🤖 AI Summary
This paper addresses the challenges of fine-tuning large language models (LLMs) on limited, narrow-distribution data—specifically, sycophancy, false refusals, and behavioral drift. We propose Contrastive Weight Steering (CWS), a post-training model editing method that explicitly extracts additive/subtractive behavioral direction vectors in weight space by computing the weight difference from small-scale contrastive fine-tuning. Crucially, CWS introduces contrastive learning into weight-space model editing for the first time, requiring no access to activations or gradients while enabling cross-distribution behavioral control. Experiments demonstrate that CWS significantly suppresses sycophantic responses and false refusals, mitigates behavioral drift during fine-tuning, preserves task performance, and supports alignment-state monitoring and anomaly evolution detection. The approach establishes a novel paradigm for generalization control under narrow-distribution training.
📝 Abstract
Providing high-quality feedback to Large Language Models (LLMs) on a diverse training distribution can be difficult and expensive, and providing feedback only on a narrow distribution can result in unintended generalizations. To better leverage narrow training data, we propose contrastive weight steering, a simple post-training method that edits the model parameters using weight arithmetic.
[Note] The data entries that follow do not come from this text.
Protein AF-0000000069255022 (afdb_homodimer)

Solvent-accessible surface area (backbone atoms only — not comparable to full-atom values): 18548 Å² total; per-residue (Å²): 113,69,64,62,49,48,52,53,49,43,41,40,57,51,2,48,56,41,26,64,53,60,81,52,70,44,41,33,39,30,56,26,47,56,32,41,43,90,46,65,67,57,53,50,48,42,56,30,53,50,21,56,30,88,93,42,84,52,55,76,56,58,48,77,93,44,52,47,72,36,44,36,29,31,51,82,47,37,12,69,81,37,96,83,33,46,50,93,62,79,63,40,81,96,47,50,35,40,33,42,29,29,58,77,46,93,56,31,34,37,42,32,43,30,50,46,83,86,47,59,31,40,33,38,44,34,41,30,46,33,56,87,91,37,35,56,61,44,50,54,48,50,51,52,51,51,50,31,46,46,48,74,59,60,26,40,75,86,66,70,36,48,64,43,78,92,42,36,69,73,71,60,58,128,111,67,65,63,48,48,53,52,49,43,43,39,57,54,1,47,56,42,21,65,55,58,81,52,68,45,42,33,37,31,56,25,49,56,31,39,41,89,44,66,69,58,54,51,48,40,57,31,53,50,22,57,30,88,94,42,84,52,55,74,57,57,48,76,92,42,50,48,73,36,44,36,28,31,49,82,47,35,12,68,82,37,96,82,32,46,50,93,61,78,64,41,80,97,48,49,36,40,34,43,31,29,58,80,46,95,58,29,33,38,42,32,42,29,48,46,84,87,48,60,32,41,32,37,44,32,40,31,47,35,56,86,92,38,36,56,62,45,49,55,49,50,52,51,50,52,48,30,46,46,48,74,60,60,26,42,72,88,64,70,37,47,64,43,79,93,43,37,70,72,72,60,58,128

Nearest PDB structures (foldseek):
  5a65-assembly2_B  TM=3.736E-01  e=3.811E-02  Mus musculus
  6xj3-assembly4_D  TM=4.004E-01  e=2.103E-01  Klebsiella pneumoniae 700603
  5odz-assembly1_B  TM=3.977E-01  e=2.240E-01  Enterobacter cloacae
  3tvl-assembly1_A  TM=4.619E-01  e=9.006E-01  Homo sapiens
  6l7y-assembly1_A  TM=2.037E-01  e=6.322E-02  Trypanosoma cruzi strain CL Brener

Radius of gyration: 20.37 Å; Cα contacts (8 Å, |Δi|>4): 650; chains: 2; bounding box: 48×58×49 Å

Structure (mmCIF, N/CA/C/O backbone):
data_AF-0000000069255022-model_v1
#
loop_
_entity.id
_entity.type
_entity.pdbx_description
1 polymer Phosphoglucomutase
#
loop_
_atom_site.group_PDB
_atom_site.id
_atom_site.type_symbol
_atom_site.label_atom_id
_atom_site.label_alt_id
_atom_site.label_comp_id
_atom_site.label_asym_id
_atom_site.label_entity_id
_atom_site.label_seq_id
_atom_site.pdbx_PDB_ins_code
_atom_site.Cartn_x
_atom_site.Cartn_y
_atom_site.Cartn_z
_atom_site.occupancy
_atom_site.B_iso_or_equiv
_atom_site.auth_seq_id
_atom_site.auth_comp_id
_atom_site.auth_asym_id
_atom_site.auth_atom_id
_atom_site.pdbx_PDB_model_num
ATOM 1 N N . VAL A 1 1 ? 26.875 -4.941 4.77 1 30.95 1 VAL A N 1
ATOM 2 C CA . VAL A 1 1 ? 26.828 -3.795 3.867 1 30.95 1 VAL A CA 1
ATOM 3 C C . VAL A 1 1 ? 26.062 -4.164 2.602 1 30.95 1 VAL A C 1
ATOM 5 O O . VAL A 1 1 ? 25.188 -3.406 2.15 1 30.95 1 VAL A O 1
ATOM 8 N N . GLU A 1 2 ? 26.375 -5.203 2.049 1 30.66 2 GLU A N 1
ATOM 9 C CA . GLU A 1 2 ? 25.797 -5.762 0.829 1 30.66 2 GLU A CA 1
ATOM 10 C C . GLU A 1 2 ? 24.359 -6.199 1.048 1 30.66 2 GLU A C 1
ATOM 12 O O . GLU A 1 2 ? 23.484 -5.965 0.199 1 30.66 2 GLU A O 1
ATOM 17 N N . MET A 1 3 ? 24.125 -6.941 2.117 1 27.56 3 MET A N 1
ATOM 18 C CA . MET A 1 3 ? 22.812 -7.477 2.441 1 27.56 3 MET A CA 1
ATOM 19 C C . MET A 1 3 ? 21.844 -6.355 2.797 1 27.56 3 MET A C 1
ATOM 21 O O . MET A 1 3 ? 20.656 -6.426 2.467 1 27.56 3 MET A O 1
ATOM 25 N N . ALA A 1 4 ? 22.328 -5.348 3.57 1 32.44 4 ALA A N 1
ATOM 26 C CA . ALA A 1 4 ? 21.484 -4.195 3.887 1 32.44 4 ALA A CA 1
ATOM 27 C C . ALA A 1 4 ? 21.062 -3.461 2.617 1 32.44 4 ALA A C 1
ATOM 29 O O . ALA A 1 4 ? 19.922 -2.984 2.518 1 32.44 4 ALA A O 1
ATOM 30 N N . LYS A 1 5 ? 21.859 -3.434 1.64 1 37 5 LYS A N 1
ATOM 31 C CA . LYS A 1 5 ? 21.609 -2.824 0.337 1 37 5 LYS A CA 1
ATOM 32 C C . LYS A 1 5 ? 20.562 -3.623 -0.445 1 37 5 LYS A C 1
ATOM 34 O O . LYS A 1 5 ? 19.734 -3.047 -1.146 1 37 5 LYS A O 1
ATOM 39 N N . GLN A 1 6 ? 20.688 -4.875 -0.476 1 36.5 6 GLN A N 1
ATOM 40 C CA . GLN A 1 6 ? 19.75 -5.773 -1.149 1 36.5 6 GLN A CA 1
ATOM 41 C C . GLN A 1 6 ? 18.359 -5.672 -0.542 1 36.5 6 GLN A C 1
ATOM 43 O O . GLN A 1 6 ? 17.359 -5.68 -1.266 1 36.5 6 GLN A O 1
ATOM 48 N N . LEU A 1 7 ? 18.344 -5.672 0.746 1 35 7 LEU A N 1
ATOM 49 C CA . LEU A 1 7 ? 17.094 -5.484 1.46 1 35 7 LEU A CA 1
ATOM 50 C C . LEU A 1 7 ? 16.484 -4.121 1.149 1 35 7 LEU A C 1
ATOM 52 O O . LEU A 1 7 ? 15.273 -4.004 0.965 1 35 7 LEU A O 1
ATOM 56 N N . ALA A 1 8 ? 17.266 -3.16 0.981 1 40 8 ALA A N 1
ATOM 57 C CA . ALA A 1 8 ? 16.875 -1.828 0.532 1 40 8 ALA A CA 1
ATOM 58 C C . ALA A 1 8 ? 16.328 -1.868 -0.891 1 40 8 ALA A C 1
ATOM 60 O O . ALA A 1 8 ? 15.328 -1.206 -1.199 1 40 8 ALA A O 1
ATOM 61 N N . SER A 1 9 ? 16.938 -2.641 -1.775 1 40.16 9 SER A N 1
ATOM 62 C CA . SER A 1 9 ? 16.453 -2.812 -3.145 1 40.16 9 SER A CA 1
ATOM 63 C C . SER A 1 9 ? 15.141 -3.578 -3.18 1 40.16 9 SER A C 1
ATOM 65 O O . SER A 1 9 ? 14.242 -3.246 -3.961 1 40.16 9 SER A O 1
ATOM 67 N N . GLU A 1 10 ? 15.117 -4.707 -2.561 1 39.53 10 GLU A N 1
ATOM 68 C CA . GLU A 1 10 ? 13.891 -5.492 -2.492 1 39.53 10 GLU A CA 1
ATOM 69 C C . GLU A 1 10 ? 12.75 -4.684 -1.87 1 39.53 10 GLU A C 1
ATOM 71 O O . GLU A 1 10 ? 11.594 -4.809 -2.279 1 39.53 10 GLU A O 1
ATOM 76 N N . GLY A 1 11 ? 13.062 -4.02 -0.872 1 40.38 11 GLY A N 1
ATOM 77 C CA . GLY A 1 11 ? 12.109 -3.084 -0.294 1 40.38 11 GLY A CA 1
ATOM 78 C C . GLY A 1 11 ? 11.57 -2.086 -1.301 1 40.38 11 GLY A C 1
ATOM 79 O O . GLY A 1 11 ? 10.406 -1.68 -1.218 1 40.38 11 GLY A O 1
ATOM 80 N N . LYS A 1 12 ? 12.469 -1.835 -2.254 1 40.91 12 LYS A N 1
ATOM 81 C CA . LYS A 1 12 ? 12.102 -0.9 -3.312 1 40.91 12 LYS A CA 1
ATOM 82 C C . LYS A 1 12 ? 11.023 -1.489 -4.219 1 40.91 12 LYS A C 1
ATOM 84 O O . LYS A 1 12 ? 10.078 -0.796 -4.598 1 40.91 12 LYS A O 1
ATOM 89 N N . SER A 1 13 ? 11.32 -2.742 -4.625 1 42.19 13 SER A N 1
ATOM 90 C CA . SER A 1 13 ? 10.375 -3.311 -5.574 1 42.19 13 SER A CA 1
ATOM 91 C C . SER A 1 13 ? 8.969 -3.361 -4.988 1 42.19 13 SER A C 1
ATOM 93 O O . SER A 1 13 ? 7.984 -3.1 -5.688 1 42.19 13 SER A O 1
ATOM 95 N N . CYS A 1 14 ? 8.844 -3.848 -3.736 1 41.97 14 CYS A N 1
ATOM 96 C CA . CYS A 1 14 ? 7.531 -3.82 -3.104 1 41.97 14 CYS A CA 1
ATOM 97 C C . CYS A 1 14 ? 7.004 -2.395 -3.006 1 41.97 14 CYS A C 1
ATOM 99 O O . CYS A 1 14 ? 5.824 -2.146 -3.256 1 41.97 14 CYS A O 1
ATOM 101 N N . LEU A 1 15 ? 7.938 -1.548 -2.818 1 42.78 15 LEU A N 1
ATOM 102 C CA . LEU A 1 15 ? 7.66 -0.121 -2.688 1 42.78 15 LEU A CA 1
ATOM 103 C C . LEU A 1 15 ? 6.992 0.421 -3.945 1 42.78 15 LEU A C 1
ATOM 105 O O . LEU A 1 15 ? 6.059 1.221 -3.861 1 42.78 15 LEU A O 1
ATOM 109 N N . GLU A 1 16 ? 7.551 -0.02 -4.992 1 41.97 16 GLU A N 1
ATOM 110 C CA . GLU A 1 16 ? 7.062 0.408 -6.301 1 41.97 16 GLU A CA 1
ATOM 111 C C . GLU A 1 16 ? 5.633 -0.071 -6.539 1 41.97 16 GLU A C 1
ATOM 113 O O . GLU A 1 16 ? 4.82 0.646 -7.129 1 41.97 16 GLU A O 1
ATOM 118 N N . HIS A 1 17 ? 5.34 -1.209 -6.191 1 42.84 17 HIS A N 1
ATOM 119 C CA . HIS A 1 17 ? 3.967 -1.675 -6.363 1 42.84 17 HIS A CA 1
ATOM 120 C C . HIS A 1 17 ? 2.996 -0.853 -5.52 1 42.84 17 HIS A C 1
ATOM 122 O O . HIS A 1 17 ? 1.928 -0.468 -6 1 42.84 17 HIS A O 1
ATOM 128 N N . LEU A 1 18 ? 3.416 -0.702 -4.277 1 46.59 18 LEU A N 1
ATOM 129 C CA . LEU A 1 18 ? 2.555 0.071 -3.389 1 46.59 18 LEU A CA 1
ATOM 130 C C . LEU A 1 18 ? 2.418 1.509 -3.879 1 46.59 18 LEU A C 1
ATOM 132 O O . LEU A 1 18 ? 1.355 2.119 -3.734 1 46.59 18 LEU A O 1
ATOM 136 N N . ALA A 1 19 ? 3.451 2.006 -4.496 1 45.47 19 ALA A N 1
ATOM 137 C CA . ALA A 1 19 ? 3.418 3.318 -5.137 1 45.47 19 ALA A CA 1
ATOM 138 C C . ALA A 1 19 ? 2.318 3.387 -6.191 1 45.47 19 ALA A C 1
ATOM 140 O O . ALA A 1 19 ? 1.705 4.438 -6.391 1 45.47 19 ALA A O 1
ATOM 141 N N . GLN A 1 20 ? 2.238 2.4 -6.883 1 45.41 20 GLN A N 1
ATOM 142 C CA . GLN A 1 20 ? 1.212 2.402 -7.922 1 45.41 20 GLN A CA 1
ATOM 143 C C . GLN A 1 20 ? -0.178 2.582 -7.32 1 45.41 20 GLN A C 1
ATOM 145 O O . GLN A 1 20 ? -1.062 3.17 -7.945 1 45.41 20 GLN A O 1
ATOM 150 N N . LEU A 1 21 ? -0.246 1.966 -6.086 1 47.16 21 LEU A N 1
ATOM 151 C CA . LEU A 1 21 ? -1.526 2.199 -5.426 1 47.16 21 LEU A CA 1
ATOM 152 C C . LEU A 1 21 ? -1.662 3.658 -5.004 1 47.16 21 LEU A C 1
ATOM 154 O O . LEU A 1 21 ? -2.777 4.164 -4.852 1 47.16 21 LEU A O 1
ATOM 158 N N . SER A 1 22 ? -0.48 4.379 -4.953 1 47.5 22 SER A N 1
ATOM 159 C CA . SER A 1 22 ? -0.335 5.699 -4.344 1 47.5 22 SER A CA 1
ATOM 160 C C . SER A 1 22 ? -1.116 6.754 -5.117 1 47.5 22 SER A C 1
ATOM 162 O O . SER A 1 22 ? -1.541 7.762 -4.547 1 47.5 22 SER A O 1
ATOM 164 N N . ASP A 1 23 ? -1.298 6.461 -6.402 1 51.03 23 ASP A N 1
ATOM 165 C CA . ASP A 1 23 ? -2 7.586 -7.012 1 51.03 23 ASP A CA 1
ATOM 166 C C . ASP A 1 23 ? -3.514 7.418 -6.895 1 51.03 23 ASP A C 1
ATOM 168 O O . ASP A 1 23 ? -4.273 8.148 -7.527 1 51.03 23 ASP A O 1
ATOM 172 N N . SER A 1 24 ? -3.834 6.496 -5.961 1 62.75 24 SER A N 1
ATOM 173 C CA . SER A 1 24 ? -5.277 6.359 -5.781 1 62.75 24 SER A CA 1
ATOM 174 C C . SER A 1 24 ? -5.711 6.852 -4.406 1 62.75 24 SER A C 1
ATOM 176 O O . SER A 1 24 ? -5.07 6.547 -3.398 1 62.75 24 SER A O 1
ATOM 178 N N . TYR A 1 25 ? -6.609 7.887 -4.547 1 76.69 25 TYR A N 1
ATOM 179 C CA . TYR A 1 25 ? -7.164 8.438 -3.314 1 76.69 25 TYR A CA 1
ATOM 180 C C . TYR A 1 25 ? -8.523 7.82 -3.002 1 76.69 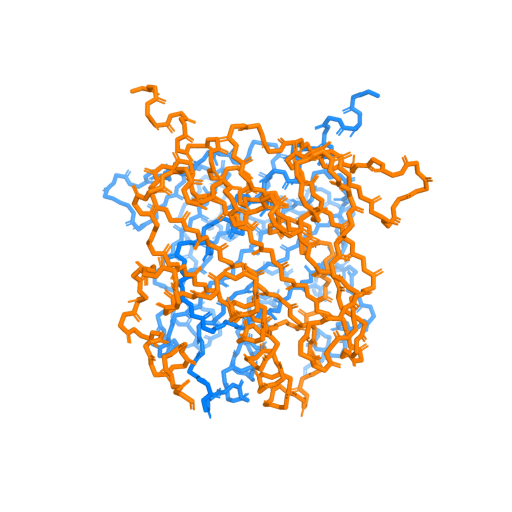25 TYR A C 1
ATOM 182 O O . TYR A 1 25 ? -9.258 7.434 -3.912 1 76.69 25 TYR A O 1
ATOM 190 N N . GLY A 1 26 ? -8.727 7.52 -1.691 1 79.75 26 GLY A N 1
ATOM 191 C CA . GLY A 1 26 ? -9.992 6.949 -1.244 1 79.75 26 GLY A CA 1
ATOM 192 C C . GLY A 1 26 ? -9.812 5.777 -0.297 1 79.75 26 GLY A C 1
ATOM 193 O O . GLY A 1 26 ? -8.789 5.676 0.387 1 79.75 26 GLY A O 1
ATOM 194 N N . LEU A 1 27 ? -10.93 4.969 -0.189 1 82.38 27 LEU A N 1
ATOM 195 C CA . LEU A 1 27 ? -10.945 3.809 0.695 1 82.38 27 LEU A CA 1
ATOM 196 C C . LEU A 1 27 ? -10.586 2.539 -0.069 1 82.38 27 LEU A C 1
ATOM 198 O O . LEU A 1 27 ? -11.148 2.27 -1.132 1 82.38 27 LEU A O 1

We isolate a behavior direction in weight-space by subtracting the weight deltas from two small fine-tunes -- one that induces the desired behavior and another that induces its opposite -- and then add or remove this direction to modify the model's weights. We apply this technique to mitigate sycophancy and induce misalignment, and find that weight steering often generalizes further than activation steering, achieving stronger out-of-distribution behavioral control before degrading general capabilities. We also show that, in the context of task-specific fine-tuning, weight steering can partially mitigate undesired behavioral drift: it can reduce sycophancy and under-refusals introduced during fine-tuning while preserving task performance gains. Finally, we provide preliminary evidence that emergent misalignment can be detected by measuring the similarity between fine-tuning updates and an"evil"weight direction, suggesting that it may be possible to monitor the evolution of weights during training and detect rare misaligned behaviors that never manifest during training or evaluations.